(Beginning of Data shown)

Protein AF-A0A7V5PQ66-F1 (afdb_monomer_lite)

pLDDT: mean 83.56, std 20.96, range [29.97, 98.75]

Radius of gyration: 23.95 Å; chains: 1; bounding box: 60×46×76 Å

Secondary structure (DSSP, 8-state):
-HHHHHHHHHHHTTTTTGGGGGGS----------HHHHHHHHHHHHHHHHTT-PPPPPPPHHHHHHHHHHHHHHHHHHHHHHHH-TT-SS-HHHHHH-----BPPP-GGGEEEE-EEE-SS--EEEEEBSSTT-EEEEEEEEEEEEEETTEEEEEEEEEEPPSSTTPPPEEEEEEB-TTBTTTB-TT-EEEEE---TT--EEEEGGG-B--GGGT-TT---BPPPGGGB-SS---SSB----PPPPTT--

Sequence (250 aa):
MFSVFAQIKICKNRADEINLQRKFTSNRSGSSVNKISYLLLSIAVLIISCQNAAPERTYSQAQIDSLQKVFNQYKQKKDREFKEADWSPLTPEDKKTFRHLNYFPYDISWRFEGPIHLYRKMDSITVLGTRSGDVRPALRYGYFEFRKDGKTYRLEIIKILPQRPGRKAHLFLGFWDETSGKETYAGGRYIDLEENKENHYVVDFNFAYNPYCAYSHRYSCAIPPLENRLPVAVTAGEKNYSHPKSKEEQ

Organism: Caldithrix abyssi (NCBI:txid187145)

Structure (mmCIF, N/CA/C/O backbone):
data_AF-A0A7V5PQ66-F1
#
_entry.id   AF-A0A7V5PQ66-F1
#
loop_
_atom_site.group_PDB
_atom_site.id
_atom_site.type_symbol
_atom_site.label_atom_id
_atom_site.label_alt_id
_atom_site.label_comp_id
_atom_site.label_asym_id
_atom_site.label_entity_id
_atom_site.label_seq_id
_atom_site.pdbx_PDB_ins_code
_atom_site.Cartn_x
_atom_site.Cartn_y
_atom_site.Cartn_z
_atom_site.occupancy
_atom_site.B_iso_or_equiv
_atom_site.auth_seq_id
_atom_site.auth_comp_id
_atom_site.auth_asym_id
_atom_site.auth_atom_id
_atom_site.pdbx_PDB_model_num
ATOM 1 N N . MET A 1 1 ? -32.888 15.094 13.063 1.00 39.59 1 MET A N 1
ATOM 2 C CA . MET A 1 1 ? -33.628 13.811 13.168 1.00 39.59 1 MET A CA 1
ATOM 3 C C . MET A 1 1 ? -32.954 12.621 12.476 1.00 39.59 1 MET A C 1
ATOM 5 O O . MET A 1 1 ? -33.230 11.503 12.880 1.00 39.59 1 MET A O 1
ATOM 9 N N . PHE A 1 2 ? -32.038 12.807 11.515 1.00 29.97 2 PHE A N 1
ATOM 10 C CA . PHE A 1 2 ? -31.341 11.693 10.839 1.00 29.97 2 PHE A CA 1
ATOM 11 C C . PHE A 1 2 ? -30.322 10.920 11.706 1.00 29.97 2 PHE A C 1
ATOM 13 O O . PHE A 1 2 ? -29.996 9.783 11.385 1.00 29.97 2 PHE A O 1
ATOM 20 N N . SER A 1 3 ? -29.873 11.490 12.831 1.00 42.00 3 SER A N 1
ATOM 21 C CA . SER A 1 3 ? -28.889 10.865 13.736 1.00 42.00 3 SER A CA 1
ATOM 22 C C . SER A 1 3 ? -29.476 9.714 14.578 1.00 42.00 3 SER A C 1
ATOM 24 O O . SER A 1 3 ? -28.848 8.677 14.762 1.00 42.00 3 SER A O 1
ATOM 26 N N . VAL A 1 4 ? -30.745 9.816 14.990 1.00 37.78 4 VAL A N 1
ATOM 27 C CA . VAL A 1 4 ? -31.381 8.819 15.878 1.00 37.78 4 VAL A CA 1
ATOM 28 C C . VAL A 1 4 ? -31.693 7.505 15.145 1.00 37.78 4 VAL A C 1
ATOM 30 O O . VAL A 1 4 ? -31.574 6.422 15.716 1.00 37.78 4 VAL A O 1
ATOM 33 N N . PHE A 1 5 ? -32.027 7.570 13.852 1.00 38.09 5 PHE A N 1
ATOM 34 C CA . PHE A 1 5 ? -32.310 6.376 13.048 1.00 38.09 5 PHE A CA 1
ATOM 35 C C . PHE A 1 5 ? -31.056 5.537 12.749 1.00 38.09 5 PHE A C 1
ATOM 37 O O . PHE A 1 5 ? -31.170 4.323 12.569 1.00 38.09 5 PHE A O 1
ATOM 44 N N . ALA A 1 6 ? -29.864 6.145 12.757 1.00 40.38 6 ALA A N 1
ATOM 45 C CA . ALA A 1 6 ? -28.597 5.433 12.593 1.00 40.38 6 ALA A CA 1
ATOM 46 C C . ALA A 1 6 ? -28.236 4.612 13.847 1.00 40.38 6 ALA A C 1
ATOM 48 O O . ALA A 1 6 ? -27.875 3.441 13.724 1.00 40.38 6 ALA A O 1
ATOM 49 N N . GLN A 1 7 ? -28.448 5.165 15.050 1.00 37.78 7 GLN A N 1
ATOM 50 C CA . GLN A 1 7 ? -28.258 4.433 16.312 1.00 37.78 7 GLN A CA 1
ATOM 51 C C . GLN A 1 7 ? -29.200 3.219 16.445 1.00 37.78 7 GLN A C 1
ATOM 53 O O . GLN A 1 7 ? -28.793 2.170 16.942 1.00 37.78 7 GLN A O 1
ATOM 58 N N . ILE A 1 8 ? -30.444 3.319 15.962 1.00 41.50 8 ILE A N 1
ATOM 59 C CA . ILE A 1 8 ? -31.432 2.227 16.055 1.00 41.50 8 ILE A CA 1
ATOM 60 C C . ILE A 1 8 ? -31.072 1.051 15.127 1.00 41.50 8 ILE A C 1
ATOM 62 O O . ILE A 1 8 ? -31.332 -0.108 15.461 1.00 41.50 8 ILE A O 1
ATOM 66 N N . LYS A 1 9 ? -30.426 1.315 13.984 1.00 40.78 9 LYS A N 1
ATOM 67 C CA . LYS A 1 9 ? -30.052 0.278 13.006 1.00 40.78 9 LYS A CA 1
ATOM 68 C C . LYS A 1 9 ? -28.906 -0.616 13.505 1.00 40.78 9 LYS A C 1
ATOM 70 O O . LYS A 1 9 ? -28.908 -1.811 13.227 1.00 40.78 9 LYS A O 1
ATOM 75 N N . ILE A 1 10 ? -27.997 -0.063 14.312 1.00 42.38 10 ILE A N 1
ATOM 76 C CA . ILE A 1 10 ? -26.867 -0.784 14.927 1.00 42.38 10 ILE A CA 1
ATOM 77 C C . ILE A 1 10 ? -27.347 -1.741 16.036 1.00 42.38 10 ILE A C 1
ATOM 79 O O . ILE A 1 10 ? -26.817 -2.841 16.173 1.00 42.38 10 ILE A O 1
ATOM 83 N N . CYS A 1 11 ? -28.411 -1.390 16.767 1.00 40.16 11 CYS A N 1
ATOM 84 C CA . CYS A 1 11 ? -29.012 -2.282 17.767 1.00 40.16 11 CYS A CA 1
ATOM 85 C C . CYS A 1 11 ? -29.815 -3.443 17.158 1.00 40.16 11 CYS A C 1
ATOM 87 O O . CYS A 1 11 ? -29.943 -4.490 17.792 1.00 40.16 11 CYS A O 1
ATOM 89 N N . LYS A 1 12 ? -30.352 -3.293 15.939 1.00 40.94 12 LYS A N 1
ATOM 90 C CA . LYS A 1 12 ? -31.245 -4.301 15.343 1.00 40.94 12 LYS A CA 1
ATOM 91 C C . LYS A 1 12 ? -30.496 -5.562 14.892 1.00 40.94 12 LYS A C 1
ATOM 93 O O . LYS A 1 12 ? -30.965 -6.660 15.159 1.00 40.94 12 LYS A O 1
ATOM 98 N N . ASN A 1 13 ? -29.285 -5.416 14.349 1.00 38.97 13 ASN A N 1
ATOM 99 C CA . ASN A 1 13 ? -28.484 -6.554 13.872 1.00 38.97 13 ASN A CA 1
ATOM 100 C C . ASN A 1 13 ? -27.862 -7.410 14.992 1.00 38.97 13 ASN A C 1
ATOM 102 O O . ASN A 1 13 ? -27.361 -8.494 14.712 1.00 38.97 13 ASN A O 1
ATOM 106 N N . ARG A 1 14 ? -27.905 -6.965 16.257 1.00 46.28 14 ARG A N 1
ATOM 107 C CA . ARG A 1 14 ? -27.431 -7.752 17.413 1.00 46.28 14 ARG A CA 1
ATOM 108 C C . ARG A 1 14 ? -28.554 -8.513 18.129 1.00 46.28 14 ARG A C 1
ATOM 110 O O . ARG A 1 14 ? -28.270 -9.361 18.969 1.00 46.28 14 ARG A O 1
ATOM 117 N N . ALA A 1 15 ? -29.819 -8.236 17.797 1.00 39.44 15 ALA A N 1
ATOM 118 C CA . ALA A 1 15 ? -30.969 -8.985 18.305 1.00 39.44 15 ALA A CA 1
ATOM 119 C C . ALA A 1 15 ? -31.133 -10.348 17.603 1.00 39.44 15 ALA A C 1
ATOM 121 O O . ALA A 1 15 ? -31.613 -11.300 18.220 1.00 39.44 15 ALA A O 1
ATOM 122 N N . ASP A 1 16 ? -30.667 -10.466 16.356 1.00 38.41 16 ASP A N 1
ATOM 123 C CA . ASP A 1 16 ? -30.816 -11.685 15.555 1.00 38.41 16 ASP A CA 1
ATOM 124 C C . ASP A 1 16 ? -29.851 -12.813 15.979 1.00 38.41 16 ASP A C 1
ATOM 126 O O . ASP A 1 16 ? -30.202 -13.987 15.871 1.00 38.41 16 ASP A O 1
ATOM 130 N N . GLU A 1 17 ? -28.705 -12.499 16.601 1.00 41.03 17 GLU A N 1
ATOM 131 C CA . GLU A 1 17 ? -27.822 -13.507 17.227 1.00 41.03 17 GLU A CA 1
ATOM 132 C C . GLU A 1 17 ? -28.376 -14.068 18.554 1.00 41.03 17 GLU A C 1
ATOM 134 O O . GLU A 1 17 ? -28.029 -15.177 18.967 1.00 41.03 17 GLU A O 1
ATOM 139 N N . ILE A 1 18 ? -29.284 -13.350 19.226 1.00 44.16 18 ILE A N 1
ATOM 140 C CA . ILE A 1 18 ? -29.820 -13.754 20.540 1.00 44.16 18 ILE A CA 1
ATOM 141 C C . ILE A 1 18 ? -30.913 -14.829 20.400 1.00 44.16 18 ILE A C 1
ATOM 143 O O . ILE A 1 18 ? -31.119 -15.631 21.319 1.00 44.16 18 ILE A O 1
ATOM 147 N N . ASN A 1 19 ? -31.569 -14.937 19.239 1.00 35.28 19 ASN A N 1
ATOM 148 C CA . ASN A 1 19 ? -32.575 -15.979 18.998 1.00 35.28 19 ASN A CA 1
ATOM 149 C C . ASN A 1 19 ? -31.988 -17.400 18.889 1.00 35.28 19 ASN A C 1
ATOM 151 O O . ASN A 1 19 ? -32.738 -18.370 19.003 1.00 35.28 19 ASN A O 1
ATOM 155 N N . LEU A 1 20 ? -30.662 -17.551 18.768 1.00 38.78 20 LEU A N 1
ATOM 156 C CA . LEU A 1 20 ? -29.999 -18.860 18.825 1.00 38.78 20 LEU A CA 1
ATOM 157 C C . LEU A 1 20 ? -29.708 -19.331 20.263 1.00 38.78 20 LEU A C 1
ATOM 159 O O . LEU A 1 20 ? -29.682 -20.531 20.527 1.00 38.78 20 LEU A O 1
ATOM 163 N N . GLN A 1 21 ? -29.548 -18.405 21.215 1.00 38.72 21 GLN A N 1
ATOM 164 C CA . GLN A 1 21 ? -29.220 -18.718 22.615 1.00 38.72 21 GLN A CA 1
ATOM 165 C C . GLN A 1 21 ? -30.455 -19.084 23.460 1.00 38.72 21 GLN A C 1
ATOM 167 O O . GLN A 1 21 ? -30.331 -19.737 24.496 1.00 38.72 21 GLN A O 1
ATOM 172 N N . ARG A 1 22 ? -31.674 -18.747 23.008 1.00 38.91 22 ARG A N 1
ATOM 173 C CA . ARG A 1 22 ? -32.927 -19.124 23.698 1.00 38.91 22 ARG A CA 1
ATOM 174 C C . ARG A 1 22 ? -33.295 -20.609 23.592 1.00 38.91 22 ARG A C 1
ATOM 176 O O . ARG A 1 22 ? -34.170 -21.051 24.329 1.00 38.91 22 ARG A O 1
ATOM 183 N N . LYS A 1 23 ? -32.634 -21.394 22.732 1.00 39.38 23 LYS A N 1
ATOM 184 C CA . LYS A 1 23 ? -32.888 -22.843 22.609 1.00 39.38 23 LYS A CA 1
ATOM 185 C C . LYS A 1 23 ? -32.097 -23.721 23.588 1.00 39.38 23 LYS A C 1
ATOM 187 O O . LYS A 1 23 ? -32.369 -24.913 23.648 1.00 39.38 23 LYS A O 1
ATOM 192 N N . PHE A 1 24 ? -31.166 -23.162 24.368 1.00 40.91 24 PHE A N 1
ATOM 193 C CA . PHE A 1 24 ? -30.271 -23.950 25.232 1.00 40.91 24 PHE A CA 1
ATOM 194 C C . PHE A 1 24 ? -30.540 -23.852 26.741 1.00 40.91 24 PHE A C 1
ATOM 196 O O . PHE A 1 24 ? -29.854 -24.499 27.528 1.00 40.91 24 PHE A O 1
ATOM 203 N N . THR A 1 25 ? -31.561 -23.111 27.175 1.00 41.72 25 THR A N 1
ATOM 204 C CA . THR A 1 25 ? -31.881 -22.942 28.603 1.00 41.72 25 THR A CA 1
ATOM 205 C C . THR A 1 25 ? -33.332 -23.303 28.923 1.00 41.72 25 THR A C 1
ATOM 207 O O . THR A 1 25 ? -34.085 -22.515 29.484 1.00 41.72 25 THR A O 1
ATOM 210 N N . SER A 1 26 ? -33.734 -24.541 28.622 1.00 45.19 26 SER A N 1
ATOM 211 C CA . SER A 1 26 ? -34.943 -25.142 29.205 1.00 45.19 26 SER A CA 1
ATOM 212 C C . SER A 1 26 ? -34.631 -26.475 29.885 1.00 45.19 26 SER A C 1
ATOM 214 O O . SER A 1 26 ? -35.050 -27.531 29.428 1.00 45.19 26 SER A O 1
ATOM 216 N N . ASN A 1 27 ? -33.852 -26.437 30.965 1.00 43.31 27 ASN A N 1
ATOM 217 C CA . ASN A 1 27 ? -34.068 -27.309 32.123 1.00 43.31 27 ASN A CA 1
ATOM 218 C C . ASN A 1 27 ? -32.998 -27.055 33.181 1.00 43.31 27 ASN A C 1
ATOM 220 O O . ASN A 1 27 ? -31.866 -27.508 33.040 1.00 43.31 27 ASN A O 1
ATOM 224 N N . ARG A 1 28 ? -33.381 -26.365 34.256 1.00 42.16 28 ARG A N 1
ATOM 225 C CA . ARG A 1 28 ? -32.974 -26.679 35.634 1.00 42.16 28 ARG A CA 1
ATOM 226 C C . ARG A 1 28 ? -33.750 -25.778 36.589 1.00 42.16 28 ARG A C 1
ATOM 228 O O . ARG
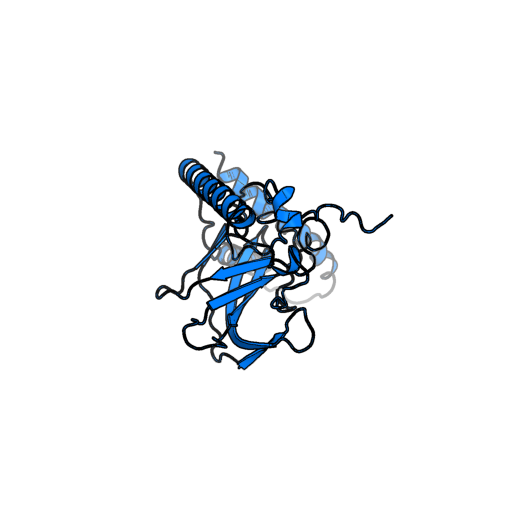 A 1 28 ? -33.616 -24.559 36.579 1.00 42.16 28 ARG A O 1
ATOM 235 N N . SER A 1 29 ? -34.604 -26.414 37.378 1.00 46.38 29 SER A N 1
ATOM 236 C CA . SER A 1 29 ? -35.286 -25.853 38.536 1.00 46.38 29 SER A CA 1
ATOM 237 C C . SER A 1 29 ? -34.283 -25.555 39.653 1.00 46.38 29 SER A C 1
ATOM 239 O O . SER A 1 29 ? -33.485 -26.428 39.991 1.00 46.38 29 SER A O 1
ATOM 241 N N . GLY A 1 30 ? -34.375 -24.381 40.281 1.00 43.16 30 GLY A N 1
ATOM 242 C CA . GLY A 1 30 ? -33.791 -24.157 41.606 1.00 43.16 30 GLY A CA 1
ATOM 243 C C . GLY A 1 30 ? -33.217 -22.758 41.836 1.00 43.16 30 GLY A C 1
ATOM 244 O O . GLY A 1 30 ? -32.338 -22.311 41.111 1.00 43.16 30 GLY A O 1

(End of Data shown)

Look above for the line containing "ATOM 28 C C". Output from there through the line containing "ATOM 45 C CA", exactly and inclusively.

## Completed task
ATOM 28 C C . VAL A 1 4 ? -31.693 7.505 15.145 1.00 37.78 4 VAL A C 1
ATOM 30 O O . VAL A 1 4 ? -31.574 6.422 15.716 1.00 37.78 4 VAL A O 1
ATOM 33 N N . PHE A 1 5 ? -32.027 7.570 13.852 1.00 38.09 5 PHE A N 1
ATOM 34 C CA . PHE A 1 5 ? -32.310 6.376 13.048 1.00 38.09 5 PHE A CA 1
ATOM 35 C C . PHE A 1 5 ? -31.056 5.537 12.749 1.00 38.09 5 PHE A C 1
ATOM 37 O O . PHE A 1 5 ? -31.170 4.323 12.569 1.00 38.09 5 PHE A O 1
ATOM 44 N N . ALA A 1 6 ? -29.864 6.145 12.757 1.00 40.38 6 ALA A N 1
ATOM 45 C CA . ALA A 1 6 ? -28.597 5.433 12.593 1.00 40.38 6 ALA A CA 1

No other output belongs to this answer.